Assignment: Please return the lines below verbatim, beginning at the one that has "ATOM 97 C CA" and stopping after the one that has "ATOM 138 O O", and add no other lines.

(Stored dataset items)
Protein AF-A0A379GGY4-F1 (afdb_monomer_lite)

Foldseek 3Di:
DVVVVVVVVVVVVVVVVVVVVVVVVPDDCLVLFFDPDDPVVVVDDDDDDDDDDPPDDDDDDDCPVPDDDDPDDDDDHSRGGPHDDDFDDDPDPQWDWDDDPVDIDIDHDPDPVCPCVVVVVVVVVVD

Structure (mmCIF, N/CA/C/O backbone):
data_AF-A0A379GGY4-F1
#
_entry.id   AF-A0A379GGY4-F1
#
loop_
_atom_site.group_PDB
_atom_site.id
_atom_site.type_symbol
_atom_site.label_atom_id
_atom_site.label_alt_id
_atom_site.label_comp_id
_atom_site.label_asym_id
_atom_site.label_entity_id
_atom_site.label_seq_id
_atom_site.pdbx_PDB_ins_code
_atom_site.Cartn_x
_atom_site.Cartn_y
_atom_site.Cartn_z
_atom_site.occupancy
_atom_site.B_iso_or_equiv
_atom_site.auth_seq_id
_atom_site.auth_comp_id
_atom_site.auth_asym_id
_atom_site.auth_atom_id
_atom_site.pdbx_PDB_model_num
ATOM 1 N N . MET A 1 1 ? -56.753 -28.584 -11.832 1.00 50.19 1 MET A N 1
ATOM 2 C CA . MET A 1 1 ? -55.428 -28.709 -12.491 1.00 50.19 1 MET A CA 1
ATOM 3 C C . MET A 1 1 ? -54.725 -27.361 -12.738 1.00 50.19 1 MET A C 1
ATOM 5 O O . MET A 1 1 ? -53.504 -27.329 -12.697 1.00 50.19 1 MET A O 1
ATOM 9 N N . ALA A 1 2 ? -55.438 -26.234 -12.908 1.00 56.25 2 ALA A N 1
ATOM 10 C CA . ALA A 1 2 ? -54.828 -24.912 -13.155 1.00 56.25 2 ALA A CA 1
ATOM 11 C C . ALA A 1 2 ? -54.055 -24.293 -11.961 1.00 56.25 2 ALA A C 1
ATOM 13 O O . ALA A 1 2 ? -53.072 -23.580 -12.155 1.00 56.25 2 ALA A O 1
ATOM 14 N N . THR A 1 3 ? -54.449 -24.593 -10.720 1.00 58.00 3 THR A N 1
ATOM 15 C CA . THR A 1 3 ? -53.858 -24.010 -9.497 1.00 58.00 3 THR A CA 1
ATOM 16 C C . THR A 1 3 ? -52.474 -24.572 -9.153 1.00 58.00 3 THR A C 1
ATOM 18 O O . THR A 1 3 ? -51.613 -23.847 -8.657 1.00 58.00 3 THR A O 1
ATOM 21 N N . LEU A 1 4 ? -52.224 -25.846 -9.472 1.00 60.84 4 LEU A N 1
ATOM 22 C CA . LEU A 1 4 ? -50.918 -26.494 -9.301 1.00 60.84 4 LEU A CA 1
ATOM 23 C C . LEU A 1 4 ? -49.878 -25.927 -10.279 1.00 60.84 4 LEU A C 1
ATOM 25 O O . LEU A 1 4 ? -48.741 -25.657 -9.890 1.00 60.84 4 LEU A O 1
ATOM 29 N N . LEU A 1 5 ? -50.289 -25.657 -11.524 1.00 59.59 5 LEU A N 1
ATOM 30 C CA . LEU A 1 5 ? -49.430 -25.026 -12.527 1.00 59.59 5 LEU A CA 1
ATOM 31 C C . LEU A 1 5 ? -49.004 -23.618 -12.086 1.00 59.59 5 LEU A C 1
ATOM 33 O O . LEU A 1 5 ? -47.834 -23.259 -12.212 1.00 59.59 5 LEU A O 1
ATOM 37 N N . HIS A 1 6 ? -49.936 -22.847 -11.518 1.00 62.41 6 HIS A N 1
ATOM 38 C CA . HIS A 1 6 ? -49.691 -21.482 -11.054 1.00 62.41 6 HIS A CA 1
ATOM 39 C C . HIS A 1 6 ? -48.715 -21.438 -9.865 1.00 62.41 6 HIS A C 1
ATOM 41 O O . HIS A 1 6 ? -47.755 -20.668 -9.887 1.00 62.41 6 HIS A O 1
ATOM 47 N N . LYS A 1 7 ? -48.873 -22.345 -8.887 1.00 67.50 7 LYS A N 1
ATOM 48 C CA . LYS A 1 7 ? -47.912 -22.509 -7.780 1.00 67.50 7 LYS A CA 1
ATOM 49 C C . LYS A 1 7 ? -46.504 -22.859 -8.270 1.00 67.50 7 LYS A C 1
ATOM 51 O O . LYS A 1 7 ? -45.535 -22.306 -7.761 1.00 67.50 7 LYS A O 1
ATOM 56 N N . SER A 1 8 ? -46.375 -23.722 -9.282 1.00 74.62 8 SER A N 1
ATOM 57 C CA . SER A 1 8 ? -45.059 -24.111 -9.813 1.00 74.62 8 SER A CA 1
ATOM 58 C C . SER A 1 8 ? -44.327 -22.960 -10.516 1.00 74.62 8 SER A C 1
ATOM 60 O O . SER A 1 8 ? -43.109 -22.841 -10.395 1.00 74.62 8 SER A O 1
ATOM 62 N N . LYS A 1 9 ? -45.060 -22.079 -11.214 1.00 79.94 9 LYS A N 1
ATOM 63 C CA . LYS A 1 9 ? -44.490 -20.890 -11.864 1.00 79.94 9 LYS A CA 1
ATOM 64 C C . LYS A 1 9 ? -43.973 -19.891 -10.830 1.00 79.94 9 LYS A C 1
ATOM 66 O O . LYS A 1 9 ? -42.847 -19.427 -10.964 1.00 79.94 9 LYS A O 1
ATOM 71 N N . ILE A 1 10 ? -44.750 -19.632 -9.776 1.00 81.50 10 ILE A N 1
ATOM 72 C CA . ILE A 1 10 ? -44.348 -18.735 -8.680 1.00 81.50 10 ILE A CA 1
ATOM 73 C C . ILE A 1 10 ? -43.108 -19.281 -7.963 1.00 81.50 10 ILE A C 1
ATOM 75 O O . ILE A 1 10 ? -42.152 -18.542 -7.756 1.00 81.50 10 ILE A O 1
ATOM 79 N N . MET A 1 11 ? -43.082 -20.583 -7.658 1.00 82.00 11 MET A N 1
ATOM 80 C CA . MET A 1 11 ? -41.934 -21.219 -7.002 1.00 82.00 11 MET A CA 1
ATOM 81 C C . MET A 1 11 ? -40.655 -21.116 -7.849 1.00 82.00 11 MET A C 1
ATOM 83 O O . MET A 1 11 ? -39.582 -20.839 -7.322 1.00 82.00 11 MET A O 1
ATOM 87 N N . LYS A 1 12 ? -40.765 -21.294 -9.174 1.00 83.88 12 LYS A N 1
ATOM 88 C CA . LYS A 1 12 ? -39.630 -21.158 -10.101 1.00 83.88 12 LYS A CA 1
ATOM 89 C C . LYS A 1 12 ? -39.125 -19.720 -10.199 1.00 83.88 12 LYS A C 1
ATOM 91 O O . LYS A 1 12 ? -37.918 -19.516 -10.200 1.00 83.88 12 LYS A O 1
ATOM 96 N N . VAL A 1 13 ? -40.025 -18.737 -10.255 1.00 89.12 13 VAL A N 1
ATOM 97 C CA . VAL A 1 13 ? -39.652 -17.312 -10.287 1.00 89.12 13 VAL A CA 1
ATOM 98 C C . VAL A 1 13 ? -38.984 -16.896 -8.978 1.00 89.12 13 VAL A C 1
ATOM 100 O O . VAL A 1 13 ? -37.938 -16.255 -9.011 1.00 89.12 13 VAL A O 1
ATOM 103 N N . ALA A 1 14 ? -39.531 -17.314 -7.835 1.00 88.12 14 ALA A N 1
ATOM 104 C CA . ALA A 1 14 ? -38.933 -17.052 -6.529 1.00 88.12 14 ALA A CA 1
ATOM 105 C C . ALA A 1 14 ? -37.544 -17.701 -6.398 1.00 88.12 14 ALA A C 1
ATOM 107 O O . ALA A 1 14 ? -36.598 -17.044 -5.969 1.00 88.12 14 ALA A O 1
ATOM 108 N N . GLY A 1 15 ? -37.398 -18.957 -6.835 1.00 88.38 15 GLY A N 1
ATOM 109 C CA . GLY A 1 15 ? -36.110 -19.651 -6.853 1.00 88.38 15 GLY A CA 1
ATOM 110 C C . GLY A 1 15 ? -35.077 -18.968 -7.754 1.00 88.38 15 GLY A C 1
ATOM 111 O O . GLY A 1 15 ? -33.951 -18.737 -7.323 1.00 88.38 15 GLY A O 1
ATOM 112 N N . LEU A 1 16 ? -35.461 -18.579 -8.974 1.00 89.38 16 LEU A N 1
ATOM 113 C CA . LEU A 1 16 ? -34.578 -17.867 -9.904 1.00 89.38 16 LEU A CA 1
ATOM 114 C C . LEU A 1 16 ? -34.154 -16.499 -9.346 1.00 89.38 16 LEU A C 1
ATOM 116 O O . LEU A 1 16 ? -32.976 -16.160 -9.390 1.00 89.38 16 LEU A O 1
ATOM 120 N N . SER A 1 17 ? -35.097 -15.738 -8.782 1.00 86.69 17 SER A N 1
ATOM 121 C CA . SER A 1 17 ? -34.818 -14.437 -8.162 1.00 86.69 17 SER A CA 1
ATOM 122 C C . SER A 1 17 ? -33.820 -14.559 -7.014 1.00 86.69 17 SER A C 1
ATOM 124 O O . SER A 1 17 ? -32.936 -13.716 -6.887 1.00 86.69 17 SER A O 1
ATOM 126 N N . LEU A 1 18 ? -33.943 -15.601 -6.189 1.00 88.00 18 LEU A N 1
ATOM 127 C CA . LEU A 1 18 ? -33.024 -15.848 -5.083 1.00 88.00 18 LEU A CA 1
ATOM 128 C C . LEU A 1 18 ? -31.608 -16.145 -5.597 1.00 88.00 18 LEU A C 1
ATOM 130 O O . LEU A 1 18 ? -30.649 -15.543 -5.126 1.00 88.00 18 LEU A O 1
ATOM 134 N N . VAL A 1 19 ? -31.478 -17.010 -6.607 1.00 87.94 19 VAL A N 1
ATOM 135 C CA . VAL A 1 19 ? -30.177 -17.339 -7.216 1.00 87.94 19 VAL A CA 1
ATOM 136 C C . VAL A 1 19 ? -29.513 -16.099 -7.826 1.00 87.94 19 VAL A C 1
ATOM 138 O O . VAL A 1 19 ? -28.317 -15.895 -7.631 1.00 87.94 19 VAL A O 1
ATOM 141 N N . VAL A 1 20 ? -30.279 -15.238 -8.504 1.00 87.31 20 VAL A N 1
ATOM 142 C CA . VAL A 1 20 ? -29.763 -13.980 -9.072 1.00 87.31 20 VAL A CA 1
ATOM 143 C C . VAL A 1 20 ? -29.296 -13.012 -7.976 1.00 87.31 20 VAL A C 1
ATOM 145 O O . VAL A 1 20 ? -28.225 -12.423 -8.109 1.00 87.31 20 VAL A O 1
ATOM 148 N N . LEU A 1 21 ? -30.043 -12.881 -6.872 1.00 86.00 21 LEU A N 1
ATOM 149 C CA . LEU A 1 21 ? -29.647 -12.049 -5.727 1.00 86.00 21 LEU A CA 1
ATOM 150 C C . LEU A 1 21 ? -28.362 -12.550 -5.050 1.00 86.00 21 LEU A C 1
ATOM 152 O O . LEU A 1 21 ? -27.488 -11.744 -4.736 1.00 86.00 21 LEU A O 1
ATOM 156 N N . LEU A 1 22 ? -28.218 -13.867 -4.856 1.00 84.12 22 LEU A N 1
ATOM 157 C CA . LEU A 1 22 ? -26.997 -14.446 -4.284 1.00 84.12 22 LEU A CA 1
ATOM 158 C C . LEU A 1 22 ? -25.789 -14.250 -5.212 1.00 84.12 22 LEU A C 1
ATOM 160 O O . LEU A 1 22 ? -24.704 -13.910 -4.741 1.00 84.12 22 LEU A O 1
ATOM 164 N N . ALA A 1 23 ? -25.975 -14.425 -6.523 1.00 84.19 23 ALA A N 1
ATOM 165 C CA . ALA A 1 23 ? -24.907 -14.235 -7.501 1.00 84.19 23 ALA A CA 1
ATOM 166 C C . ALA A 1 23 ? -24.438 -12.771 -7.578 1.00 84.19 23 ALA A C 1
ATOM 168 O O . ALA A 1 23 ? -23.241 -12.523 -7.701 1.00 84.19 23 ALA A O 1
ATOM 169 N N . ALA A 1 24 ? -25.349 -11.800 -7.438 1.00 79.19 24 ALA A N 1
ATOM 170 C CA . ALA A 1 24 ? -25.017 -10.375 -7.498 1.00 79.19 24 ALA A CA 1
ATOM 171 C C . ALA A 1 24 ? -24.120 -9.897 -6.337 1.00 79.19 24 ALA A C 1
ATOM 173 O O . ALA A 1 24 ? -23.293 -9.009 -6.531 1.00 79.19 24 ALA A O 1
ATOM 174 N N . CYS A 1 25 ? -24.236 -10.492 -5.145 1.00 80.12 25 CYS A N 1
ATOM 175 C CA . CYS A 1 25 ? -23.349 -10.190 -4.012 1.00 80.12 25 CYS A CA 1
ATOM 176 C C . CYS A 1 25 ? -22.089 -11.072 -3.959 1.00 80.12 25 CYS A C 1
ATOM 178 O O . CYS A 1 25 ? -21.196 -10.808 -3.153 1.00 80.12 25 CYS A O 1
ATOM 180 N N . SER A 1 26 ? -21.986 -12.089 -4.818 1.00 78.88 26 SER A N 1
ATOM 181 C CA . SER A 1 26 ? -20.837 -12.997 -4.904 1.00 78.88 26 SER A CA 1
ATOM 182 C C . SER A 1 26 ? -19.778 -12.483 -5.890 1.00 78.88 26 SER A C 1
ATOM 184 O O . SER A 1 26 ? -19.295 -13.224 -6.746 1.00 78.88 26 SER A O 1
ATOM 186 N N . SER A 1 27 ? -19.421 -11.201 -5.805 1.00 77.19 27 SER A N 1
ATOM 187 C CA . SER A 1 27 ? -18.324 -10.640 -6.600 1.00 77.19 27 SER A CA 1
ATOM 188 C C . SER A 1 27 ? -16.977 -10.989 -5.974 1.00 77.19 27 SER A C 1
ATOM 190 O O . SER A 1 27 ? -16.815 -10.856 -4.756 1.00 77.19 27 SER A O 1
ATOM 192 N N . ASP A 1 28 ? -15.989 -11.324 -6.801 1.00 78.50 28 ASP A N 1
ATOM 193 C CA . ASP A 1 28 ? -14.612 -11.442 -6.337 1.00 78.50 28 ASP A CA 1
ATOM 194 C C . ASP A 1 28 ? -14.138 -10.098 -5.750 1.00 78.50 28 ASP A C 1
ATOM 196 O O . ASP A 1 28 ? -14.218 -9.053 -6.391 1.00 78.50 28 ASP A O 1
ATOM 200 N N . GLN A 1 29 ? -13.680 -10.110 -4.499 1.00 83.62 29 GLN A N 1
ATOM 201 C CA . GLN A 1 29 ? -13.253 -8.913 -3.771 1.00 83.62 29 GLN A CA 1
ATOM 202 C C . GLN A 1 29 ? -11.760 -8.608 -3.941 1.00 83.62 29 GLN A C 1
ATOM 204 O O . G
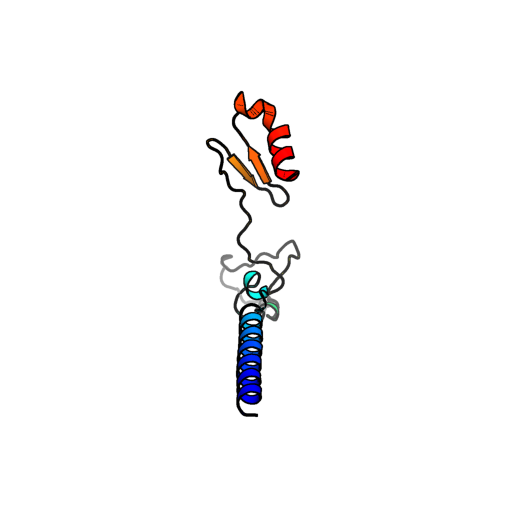LN A 1 29 ? -11.261 -7.669 -3.315 1.00 83.62 29 GLN A O 1
ATOM 209 N N . ARG A 1 30 ? -11.034 -9.379 -4.763 1.00 82.62 30 ARG A N 1
ATOM 210 C CA . ARG A 1 30 ? -9.602 -9.171 -5.042 1.00 82.62 30 ARG A CA 1
ATOM 211 C C . ARG A 1 30 ? -9.273 -7.745 -5.478 1.00 82.62 30 ARG A C 1
ATOM 213 O O . ARG A 1 30 ? -8.309 -7.185 -4.964 1.00 82.62 30 ARG A O 1
ATOM 220 N N . TYR A 1 31 ? -10.132 -7.123 -6.287 1.00 86.38 31 TYR A N 1
ATOM 221 C CA . TYR A 1 31 ? -9.954 -5.741 -6.751 1.00 86.38 31 TYR A CA 1
ATOM 222 C C . TYR A 1 31 ? -9.828 -4.716 -5.607 1.00 86.38 31 TYR A C 1
ATOM 224 O O . TYR A 1 31 ? -9.233 -3.663 -5.790 1.00 86.38 31 TYR A O 1
ATOM 232 N N . LYS A 1 32 ? -10.348 -5.008 -4.403 1.00 89.44 32 LYS A N 1
ATOM 233 C CA . LYS A 1 32 ? -10.235 -4.115 -3.232 1.00 89.44 32 LYS A CA 1
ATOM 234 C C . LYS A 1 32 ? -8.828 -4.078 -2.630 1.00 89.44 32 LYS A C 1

Your solution:
ATOM 97 C CA . VAL A 1 13 ? -39.652 -17.312 -10.287 1.00 89.12 13 VAL A CA 1
ATOM 98 C C . VAL A 1 13 ? -38.984 -16.896 -8.978 1.00 89.12 13 VAL A C 1
ATOM 100 O O . VAL A 1 13 ? -37.938 -16.255 -9.011 1.00 89.12 13 VAL A O 1
ATOM 103 N N . ALA A 1 14 ? -39.531 -17.314 -7.835 1.00 88.12 14 ALA A N 1
ATOM 104 C CA . ALA A 1 14 ? -38.933 -17.052 -6.529 1.00 88.12 14 ALA A CA 1
ATOM 105 C C . ALA A 1 14 ? -37.544 -17.701 -6.398 1.00 88.12 14 ALA A C 1
ATOM 107 O O . ALA A 1 14 ? -36.598 -17.044 -5.969 1.00 88.12 14 ALA A O 1
ATOM 108 N N . GLY A 1 15 ? -37.398 -18.957 -6.835 1.00 88.38 15 GLY A N 1
ATOM 109 C CA . GLY A 1 15 ? -36.110 -19.651 -6.853 1.00 88.38 15 GLY A CA 1
ATOM 110 C C . GLY A 1 15 ? -35.077 -18.968 -7.754 1.00 88.38 15 GLY A C 1
ATOM 111 O O . GLY A 1 15 ? -33.951 -18.737 -7.323 1.00 88.38 15 GLY A O 1
ATOM 112 N N . LEU A 1 16 ? -35.461 -18.579 -8.974 1.00 89.38 16 LEU A N 1
ATOM 113 C CA . LEU A 1 16 ? -34.578 -17.867 -9.904 1.00 89.38 16 LEU A CA 1
ATOM 114 C C . LEU A 1 16 ? -34.154 -16.499 -9.346 1.00 89.38 16 LEU A C 1
ATOM 116 O O . LEU A 1 16 ? -32.976 -16.160 -9.390 1.00 89.38 16 LEU A O 1
ATOM 120 N N . SER A 1 17 ? -35.097 -15.738 -8.782 1.00 86.69 17 SER A N 1
ATOM 121 C CA . SER A 1 17 ? -34.818 -14.437 -8.162 1.00 86.69 17 SER A CA 1
ATOM 122 C C . SER A 1 17 ? -33.820 -14.559 -7.014 1.00 86.69 17 SER A C 1
ATOM 124 O O . SER A 1 17 ? -32.936 -13.716 -6.887 1.00 86.69 17 SER A O 1
ATOM 126 N N . LEU A 1 18 ? -33.943 -15.601 -6.189 1.00 88.00 18 LEU A N 1
ATOM 127 C CA . LEU A 1 18 ? -33.024 -15.848 -5.083 1.00 88.00 18 LEU A CA 1
ATOM 128 C C . LEU A 1 18 ? -31.608 -16.145 -5.597 1.00 88.00 18 LEU A C 1
ATOM 130 O O . LEU A 1 18 ? -30.649 -15.543 -5.126 1.00 88.00 18 LEU A O 1
ATOM 134 N N . VAL A 1 19 ? -31.478 -17.010 -6.607 1.00 87.94 19 VAL A N 1
ATOM 135 C CA . VAL A 1 19 ? -30.177 -17.339 -7.216 1.00 87.94 19 VAL A CA 1
ATOM 136 C C . VAL A 1 19 ? -29.513 -16.099 -7.826 1.00 87.94 19 VAL A C 1
ATOM 138 O O . VAL A 1 19 ? -28.317 -15.895 -7.631 1.00 87.94 19 VAL A O 1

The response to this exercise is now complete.